Defendants contends that Plaintiffs are not entitled to injunctive relief because Plaintiffs’ underlying UCL claim supporting it failed. Alternatively, Defendant argues that Plaintiffs plead they are seeking damages which contradicts injunctive relief’s requirement for no adequate remedy at law and that Plaintiffs alleged past misconduct only. Plaintiffs argue this remedy is appropriate under their UCL claim and they alleged this conduct is likely to recur. Additionally, Plaintiffs argue they may plead alternative remedies since it is a future factual question whether they lack an adequate remedy at law. Defendant raises no new argument in reply.

 

In light of the ruling on the demurrer, the court DENIES Defendant’s motion to strike as moot.

 

Leave to Amend

 

Leave to amend should be liberally granted if there is a reasonable possibility an amendment could cure the defect. (County of Santa Clara v. Superior Court (2022) 77 Cal.App.5th 1018, 1035.) The burden is on Plaintiff to establish that the defect is reasonably capable of cure with leave to amend. (Hendy v. Losse (1991) 54 Cal.3d 723, 742.) Plaintiffs requested leave to amend. The court does not see how Plaintiffs can reasonably amend their breach of fiduciary duty claim.

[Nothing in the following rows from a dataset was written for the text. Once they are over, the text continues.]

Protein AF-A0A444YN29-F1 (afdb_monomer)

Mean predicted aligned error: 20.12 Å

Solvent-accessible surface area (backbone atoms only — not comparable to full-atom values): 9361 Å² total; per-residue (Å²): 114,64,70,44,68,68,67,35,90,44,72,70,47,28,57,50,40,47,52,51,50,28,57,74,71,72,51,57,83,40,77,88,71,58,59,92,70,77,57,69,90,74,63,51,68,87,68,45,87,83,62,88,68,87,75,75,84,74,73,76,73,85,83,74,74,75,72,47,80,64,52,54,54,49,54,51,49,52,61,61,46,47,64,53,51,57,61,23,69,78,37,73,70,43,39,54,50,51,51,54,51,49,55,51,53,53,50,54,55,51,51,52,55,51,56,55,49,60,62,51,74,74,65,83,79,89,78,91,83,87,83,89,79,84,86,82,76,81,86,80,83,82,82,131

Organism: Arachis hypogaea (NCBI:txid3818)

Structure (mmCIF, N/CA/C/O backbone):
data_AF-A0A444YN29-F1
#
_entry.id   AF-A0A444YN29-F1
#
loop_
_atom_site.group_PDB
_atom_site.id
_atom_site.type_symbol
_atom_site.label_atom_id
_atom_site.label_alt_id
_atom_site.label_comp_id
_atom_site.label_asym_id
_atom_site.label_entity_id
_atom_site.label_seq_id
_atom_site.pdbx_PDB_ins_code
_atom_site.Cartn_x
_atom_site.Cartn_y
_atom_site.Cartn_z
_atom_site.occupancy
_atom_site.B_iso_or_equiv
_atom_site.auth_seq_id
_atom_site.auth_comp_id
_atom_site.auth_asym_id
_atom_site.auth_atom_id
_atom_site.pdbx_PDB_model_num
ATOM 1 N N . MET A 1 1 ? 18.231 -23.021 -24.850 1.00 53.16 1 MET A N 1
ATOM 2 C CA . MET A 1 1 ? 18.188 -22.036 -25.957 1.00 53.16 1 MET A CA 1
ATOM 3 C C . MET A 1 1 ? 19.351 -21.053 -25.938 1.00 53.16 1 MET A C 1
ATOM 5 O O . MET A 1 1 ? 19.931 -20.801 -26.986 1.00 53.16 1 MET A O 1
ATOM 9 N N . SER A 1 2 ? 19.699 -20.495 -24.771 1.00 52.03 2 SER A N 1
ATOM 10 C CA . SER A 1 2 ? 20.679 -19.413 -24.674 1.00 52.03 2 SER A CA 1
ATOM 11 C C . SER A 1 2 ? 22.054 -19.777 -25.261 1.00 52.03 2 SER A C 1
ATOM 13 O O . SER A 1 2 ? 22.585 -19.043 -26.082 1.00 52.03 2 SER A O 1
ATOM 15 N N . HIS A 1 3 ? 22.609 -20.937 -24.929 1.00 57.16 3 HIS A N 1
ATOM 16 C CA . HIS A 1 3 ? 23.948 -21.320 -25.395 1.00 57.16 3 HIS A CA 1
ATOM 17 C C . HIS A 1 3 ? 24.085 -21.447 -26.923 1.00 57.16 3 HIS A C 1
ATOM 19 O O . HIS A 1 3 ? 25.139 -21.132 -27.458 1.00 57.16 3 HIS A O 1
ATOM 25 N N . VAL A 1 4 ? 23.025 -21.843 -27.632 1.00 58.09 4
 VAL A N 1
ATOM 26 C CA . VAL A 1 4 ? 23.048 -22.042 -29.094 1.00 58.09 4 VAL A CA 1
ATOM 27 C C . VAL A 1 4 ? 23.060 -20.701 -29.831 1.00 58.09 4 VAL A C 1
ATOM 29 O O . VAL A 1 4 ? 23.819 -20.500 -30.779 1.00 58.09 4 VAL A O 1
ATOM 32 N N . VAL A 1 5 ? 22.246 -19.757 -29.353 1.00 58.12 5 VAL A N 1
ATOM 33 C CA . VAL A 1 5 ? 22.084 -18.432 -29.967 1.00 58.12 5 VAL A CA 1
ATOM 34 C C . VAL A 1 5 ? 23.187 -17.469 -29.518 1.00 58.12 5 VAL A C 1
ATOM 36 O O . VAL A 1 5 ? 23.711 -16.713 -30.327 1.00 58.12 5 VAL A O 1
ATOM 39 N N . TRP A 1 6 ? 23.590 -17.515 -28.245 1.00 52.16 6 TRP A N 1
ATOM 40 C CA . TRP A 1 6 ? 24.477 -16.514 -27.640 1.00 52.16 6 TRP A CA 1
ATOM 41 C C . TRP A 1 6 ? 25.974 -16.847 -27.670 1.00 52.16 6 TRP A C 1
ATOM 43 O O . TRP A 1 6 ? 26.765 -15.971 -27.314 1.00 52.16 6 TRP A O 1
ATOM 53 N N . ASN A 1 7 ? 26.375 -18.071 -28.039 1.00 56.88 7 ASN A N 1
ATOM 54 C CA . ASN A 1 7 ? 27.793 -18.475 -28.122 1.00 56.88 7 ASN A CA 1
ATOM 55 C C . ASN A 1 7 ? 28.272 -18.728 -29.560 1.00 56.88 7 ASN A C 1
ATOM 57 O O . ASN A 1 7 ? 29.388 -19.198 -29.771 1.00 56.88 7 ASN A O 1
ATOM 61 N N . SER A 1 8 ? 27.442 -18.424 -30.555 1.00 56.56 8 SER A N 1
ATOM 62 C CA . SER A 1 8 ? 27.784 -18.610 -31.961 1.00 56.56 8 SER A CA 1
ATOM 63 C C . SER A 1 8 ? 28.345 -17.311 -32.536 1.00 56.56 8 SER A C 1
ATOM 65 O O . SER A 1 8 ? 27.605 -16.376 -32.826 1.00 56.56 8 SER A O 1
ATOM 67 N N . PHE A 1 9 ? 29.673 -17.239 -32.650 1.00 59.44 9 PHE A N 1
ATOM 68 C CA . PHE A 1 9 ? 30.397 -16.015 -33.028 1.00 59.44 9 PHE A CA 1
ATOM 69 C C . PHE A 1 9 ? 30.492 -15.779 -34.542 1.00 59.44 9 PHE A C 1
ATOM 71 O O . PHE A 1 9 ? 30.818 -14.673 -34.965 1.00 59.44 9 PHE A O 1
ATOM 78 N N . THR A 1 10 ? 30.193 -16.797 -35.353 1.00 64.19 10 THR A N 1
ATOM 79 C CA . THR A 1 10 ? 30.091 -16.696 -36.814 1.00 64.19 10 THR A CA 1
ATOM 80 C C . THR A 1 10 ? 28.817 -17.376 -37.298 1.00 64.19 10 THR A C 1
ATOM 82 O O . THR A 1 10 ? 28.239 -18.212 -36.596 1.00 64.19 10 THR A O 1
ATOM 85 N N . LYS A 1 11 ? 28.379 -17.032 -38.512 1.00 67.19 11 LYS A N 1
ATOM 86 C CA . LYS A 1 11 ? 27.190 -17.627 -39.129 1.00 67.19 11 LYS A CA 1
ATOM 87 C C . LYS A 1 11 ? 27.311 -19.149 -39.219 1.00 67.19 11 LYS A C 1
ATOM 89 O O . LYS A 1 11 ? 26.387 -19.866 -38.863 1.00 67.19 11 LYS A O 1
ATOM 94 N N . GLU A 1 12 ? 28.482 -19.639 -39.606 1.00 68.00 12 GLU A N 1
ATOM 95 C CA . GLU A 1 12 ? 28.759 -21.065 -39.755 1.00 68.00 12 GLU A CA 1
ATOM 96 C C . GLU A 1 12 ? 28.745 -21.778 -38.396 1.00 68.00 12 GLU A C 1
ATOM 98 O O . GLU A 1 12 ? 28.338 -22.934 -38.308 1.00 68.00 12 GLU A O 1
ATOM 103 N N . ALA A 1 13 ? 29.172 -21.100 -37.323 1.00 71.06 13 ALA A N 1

However, the remaining claims are reasonably capable of cure.

 

Accordingly, the court DENIES leave to amend as to the Second Cause of Action but GRANTS leave to amend as to the Third, Fourth, and Fifth Causes of Action.

 

CONCLUSION:

 

            For the foregoing reasons, the Court decides the pending motion as follows:

 

1.      Demurrer to the Second Cause of Action is SUSTAINED without leave to amend;

2.      Demurrer to the Third, Fourth, and Fifth Causes of Action is SUSTAINED with leave to amend;

3.      Motion to Strike is DENIED as moot;

4.      Plaintiffs to file their amended pleading within 21 days’ notice of this ruling.

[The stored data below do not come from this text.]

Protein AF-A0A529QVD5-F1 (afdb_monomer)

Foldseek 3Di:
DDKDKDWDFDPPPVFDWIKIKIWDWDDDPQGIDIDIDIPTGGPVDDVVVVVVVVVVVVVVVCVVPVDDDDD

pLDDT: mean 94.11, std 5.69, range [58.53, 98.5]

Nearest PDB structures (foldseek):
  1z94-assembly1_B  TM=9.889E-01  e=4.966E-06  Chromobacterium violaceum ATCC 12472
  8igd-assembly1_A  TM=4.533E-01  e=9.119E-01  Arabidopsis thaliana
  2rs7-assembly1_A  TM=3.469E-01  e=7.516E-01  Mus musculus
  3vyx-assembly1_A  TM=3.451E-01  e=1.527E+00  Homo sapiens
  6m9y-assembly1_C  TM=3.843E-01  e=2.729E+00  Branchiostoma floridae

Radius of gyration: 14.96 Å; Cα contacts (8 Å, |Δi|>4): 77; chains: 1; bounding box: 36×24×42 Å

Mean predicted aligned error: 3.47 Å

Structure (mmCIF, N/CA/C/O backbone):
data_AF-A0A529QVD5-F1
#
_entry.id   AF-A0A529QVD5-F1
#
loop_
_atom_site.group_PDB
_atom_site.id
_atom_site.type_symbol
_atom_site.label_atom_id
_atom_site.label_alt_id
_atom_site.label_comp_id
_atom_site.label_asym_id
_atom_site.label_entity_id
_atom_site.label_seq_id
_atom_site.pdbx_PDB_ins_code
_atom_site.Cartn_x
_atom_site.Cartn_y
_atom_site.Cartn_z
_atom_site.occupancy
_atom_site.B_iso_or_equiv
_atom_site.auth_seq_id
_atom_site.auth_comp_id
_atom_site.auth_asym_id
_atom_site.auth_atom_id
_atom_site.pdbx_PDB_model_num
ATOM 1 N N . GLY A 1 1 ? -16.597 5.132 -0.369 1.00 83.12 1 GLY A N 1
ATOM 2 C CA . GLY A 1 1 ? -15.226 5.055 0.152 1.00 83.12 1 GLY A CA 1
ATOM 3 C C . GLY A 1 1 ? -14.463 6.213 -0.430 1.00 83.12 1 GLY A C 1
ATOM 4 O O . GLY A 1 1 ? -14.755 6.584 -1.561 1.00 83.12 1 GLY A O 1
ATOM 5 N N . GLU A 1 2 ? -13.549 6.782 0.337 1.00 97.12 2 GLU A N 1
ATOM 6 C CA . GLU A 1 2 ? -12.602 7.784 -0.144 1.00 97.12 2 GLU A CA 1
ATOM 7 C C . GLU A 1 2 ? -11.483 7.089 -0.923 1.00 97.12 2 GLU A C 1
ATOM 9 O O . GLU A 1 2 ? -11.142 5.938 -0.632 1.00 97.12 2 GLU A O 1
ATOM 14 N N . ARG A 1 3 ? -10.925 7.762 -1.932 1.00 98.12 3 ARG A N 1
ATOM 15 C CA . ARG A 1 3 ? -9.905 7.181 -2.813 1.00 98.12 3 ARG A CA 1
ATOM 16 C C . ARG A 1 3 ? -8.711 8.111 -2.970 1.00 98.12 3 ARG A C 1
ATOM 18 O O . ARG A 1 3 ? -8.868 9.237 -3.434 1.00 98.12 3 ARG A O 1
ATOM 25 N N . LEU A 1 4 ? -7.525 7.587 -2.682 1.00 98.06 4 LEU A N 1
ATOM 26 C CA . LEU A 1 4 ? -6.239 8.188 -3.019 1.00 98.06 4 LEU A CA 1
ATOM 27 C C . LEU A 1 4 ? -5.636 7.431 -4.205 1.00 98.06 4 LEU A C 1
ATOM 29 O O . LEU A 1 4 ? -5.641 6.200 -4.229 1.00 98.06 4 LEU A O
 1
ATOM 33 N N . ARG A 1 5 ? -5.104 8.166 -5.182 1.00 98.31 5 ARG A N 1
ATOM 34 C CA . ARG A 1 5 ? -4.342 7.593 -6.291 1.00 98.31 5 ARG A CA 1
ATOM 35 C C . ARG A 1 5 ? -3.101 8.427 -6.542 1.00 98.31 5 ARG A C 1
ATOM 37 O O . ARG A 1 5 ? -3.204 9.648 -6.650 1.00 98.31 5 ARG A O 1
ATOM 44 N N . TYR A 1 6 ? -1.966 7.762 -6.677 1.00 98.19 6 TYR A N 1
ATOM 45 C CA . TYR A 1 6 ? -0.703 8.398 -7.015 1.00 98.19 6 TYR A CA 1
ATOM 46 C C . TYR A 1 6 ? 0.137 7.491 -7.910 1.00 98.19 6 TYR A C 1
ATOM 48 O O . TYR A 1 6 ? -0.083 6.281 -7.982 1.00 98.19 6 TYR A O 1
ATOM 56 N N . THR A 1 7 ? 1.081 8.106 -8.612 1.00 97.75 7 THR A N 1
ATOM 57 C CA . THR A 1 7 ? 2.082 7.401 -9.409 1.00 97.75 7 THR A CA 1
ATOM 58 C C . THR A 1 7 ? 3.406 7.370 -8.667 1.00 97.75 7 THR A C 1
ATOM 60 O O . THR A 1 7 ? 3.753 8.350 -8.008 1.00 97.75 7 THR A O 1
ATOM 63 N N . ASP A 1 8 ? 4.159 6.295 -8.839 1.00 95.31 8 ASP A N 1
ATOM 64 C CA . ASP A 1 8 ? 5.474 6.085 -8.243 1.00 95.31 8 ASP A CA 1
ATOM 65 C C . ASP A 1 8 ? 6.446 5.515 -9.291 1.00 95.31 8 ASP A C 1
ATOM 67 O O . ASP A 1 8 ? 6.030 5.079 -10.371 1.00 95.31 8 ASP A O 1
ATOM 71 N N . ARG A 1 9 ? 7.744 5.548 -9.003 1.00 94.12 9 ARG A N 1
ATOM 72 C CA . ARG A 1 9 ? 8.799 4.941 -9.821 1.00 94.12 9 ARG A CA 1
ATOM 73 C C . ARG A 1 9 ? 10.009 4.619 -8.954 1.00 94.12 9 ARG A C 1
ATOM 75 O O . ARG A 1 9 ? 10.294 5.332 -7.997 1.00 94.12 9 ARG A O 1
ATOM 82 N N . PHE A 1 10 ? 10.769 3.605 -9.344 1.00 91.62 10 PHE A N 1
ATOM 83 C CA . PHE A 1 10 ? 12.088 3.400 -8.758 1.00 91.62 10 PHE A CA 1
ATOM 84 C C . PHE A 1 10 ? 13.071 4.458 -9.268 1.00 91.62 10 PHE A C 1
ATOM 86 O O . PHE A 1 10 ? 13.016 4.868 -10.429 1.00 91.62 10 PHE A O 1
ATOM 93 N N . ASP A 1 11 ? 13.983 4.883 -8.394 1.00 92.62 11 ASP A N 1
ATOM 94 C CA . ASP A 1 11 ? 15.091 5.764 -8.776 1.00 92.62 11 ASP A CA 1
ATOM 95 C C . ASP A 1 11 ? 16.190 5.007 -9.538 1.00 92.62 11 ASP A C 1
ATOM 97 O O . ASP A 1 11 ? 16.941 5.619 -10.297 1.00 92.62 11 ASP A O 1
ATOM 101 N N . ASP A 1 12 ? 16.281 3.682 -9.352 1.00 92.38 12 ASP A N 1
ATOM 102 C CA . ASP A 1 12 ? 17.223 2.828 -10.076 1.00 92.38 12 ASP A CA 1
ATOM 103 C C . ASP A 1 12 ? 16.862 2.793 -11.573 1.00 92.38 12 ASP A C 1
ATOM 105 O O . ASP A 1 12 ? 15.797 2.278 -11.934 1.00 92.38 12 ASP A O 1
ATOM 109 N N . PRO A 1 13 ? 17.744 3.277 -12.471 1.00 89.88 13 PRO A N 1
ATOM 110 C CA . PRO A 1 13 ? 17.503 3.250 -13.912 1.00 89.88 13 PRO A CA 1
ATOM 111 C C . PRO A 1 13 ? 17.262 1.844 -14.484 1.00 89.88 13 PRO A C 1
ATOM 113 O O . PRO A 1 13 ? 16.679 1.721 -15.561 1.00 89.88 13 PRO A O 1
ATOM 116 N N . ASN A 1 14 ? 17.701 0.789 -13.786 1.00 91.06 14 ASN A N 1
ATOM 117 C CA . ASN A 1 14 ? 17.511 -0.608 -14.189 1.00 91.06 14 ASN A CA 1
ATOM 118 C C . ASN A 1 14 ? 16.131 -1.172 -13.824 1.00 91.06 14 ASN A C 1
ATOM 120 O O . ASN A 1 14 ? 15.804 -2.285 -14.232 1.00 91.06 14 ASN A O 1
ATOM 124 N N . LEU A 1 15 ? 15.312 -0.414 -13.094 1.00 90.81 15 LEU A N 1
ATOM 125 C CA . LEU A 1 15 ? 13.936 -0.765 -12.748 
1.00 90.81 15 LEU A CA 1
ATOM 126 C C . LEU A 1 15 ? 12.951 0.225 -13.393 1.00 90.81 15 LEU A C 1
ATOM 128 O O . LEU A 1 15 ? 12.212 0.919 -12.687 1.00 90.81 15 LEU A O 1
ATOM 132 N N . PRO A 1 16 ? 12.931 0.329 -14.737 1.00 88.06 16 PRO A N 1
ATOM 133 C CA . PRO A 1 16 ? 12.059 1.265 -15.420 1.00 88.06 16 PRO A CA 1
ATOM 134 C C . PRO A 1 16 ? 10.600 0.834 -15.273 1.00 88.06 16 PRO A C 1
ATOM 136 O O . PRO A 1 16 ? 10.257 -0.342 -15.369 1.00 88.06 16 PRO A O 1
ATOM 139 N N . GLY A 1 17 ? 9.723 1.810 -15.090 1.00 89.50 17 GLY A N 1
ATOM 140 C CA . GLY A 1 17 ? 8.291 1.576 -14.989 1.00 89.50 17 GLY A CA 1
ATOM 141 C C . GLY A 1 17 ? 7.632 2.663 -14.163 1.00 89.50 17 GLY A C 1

Moving party is to give notice.

 

IT IS SO ORDERED.

 

Dated:             June 10, 2025                          __________________________________                                                                                                                Upinder S. Kalra

                                                                                    Judge of the Superior Court

 



[1] Plaintiffs’ authorities do not help them as they concern different relationships than security services provider and customer. (Herbert v. Lankershim (1937) 9 Cal.2d 409 [debt]; Jones v. Grewe (1987) 189 Cal.App.3d 950 [liability insurance]; Barbara A. v. John G. (1983) 145 Cal.App.3d 369 [attorney-client]; Vai v. Bank of America (1961) 56 Cal.2d 329 [spouses].)

[2] The section concerns contents of the contract.

[3] As an aside, this contract must be in writing. (Bus. & Prof. Code § 7599.54(a).)

[4] The court disregards this argument because it appears newly asserted.

[5] The court disregards this argument, too, because it is not responding to arguments raised on opposition and was not raised in the motion to strike.